Edited to add: Our potty area is about 30 by 30 feet.


----------



## Poodle Head (Sep 12, 2011)

We just have a certain area on the lawn, like tortoise - the grass doesn't seem to yellow or die, so it works for us. We gave her a command word to go and always took her to the same spot. She's a creature of habit, so now she just automatically goes there when we let her out.


----------



## BorderKelpie (Dec 3, 2011)

I have multiple dogs and I have managd to do that as well. I have built a 12X24 ft kennel and the first thing I do is put the dogs out there to do their business. After they are properly emptied, they are allowed to romp and play in the back yard. I tend to giggle everytime one of them gets that look and beelines it back to the kennel to 'go.' My kennel area is a combo of dirt and concrete. There is a dog house and a shade box so that if for some reason I want to leave a dog outside safely, I can. The kennel is also partially covered and inside a fence but not alongside one, so no one can access them if unattended. I do only put them in the kennel in compatible pairs, though. One dog shouldn't need more than a 10X10 area for elimination purposes, but the grass will be run down to dirt if s/he spends considerable time in it. I do have two males that I take out in the front yard to mark the corners and posts, though. We have a huge stray dog problem and strangley enough, that seems to help. 
I so hate stepping in landmines in my yard.


----------



## tortoise (Feb 5, 2012)

I forgot to say that puppies are very sensitive to groud texture. If he always potties on rock, it will be very difficult to get him to potty on grass. It might be impossible!
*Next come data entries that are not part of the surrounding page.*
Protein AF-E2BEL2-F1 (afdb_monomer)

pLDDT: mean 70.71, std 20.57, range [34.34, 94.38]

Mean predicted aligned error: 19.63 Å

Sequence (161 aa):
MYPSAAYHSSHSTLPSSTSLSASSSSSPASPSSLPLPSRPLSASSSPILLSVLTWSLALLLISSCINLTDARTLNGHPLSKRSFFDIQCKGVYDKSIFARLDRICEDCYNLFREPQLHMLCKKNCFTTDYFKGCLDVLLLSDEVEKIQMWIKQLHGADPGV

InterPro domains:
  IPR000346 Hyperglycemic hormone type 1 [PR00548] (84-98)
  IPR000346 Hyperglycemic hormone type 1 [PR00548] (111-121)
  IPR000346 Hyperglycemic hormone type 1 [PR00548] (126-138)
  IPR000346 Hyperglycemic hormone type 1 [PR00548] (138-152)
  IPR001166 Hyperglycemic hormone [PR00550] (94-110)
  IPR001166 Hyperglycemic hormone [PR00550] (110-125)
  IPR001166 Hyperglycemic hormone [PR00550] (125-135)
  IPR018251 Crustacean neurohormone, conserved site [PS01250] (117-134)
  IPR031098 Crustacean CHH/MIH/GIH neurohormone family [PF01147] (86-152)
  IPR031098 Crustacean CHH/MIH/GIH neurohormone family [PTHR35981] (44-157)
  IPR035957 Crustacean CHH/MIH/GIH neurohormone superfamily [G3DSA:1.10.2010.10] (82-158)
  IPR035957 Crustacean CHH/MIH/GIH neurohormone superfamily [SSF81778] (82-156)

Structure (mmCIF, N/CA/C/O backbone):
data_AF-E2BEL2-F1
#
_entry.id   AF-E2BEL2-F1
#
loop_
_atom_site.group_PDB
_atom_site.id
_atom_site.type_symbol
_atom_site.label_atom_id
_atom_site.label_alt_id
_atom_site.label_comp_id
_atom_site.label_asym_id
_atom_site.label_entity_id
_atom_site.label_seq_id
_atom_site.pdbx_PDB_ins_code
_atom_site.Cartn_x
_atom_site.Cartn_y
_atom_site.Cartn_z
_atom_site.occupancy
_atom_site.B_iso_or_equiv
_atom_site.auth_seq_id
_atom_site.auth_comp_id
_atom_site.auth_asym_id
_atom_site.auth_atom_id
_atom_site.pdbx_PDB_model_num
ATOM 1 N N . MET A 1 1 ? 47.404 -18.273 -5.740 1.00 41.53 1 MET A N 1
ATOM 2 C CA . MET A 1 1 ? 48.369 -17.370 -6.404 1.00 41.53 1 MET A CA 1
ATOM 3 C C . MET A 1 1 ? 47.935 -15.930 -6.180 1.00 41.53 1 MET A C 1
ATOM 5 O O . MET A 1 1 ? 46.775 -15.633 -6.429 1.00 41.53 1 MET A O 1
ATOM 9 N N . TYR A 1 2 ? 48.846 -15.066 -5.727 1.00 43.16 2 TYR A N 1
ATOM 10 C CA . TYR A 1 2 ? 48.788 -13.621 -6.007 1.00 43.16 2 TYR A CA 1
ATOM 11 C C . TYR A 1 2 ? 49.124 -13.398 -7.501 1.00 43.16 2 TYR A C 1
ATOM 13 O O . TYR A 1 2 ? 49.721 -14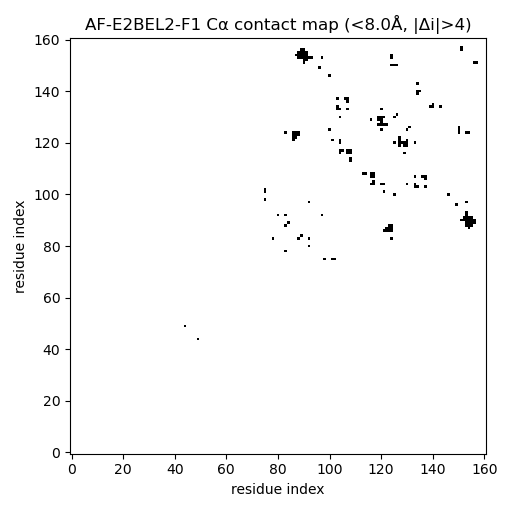.289 -8.113 1.00 43.16 2 TYR A O 1
ATOM 21 N N . PRO A 1 3 ? 48.766 -12.247 -8.094 1.00 56.75 3 PRO A N 1
ATOM 22 C CA . PRO A 1 3 ? 49.806 -11.223 -8.249 1.00 56.75 3 PRO A CA 1
ATOM 23 C C . PRO A 1 3 ? 49.348 -9.783 -7.962 1.00 56.75 3 PRO A C 1
ATOM 25 O O . PRO A 1 3 ? 48.210 -9.400 -8.221 1.00 56.75 3 PRO A O 1
ATOM 28 N N . SER A 1 4 ? 50.300 -8.980 -7.482 1.00 43.09 4 SER A N 1
ATOM 29 C CA . SER A 1 4 ? 50.230 -7.518 -7.370 1.00 43.09 4 SER A CA 1
ATOM 30 C C . SER A 1 4 ? 51.267 -6.880 -8.297 1.00 43.09 4 SER A C 1
ATOM 32 O O . SER A 1 4 ? 52.406 -7.338 -8.303 1.00 43.09 4 SER A O 1
ATOM 34 N N . ALA A 1 5 ? 50.905 -5.795 -8.987 1.00 49.00 5 ALA A N 1
ATOM 35 C CA . ALA A 1 5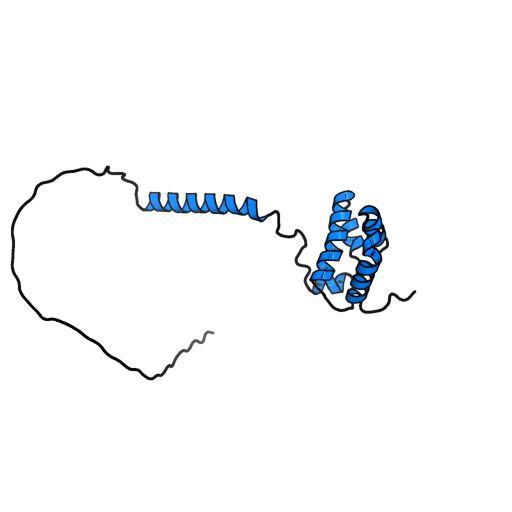 ? 51.769 -4.683 -9.431 1.00 49.00 5 ALA A CA 1
ATOM 36 C C . ALA A 1 5 ? 50.840 -3.600 -10.044 1.00 49.00 5 ALA A C 1
ATOM 38 O O . ALA A 1 5 ? 49.940 -3.980 -10.784 1.00 49.00 5 ALA A O 1
ATOM 39 N N . ALA A 1 6 ? 50.841 -2.287 -9.766 1.00 43.41 6 ALA A N 1
ATOM 40 C CA . ALA A 1 6 ? 51.772 -1.292 -9.199 1.00 43.41 6 ALA A CA 1
ATOM 41 C C . ALA A 1 6 ? 52.441 -0.368 -10.250 1.00 43.41 6 ALA A C 1
ATOM 43 O O . ALA A 1 6 ? 53.158 -0.849 -11.119 1.00 43.41 6 ALA A O 1
ATOM 44 N N . TYR A 1 7 ? 52.270 0.956 -10.051 1.00 36.84 7 TYR A N 1
ATOM 45 C CA . TYR A 1 7 ? 52.913 2.102 -10.745 1.00 36.84 7 TYR A CA 1
ATOM 46 C C . TYR A 1 7 ? 52.587 2.292 -12.260 1.00 36.84 7 TYR A C 1
ATOM 48 O O . TYR A 1 7 ? 52.146 1.363 -12.920 1.00 36.84 7 TYR A O 1
ATOM 56 N N . HIS A 1 8 ? 52.697 3.486 -12.876 1.00 40.94 8 HIS A N 1
ATOM 57 C CA . HIS A 1 8 ? 53.456 4.699 -12.508 1.00 40.94 8 HIS A CA 1
ATOM 58 C C . HIS A 1 8 ? 52.742 6.038 -12.845 1.00 40.94 8 HIS A C 1
ATOM 60 O O . HIS A 1 8 ? 51.840 6.083 -13.674 1.00 40.94 8 HIS A O 1
ATOM 66 N N . SER A 1 9 ? 53.183 7.134 -12.209 1.00 39.44 9 SER A N 1
ATOM 67 C CA . SER A 1 9 ? 52.688 8.525 -12.358 1.00 39.44 9 SER A CA 1
ATOM 68 C C . SER A 1 9 ? 53.617 9.420 -13.205 1.00 39.44 9 SER A C 1
ATOM 70 O O . SER A 1 9 ? 54.816 9.130 -13.249 1.00 39.44 9 SER A O 1
ATOM 72 N N . SER A 1 10 ? 53.089 10.508 -13.807 1.00 39.91 10 SER A N 1
ATOM 73 C CA . SER A 1 10 ? 53.756 11.795 -14.168 1.00 39.91 10 SER A CA 1
ATOM 74 C C . SER A 1 10 ? 52.768 12.781 -14.849 1.00 39.91 10 SER A C 1
ATOM 76 O O . SER A 1 10 ? 51.823 12.308 -15.466 1.00 39.91 10 SER A O 1
ATOM 78 N N . HIS A 1 11 ? 52.957 14.111 -14.954 1.00 44.91 11 HIS A N 1
ATOM 79 C CA . HIS A 1 11 ? 53.390 15.203 -14.040 1.00 44.91 11 HIS A CA 1
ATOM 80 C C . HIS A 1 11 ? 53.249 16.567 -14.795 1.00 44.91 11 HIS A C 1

(This is why potty pads are not a good idea.)

Make sure your puppy will potty on cement, grass, mulch, and gravel before really sticking to a designated potty area. This will be make your life easier if you are traveling or have to move.

Ask the breeder what surfaces he potties on now. If it is only one surface (concrete, grass, dirt, etc), ask the breeder to give a difference surface for a potty area in the next couple weeks.


----------



## Elfywara (Apr 16, 2012)

Thanks for replying everyone!

I saw other post on Internet about the potty spot. Some mention that the pea gravel begin to stink after a while. I don't remember where, but i saw a post on a website where they mention they use river stone for the cover. I thought it was a good idea. Why is it more difficult to clean?

My puppy will pee and poo on other ground texture, when i'll go walking in the park, at my father's house (in the country), etc. But at my house, only in his potty area. I don't have a very large backyard, so i don't want to put my feet on landmines too!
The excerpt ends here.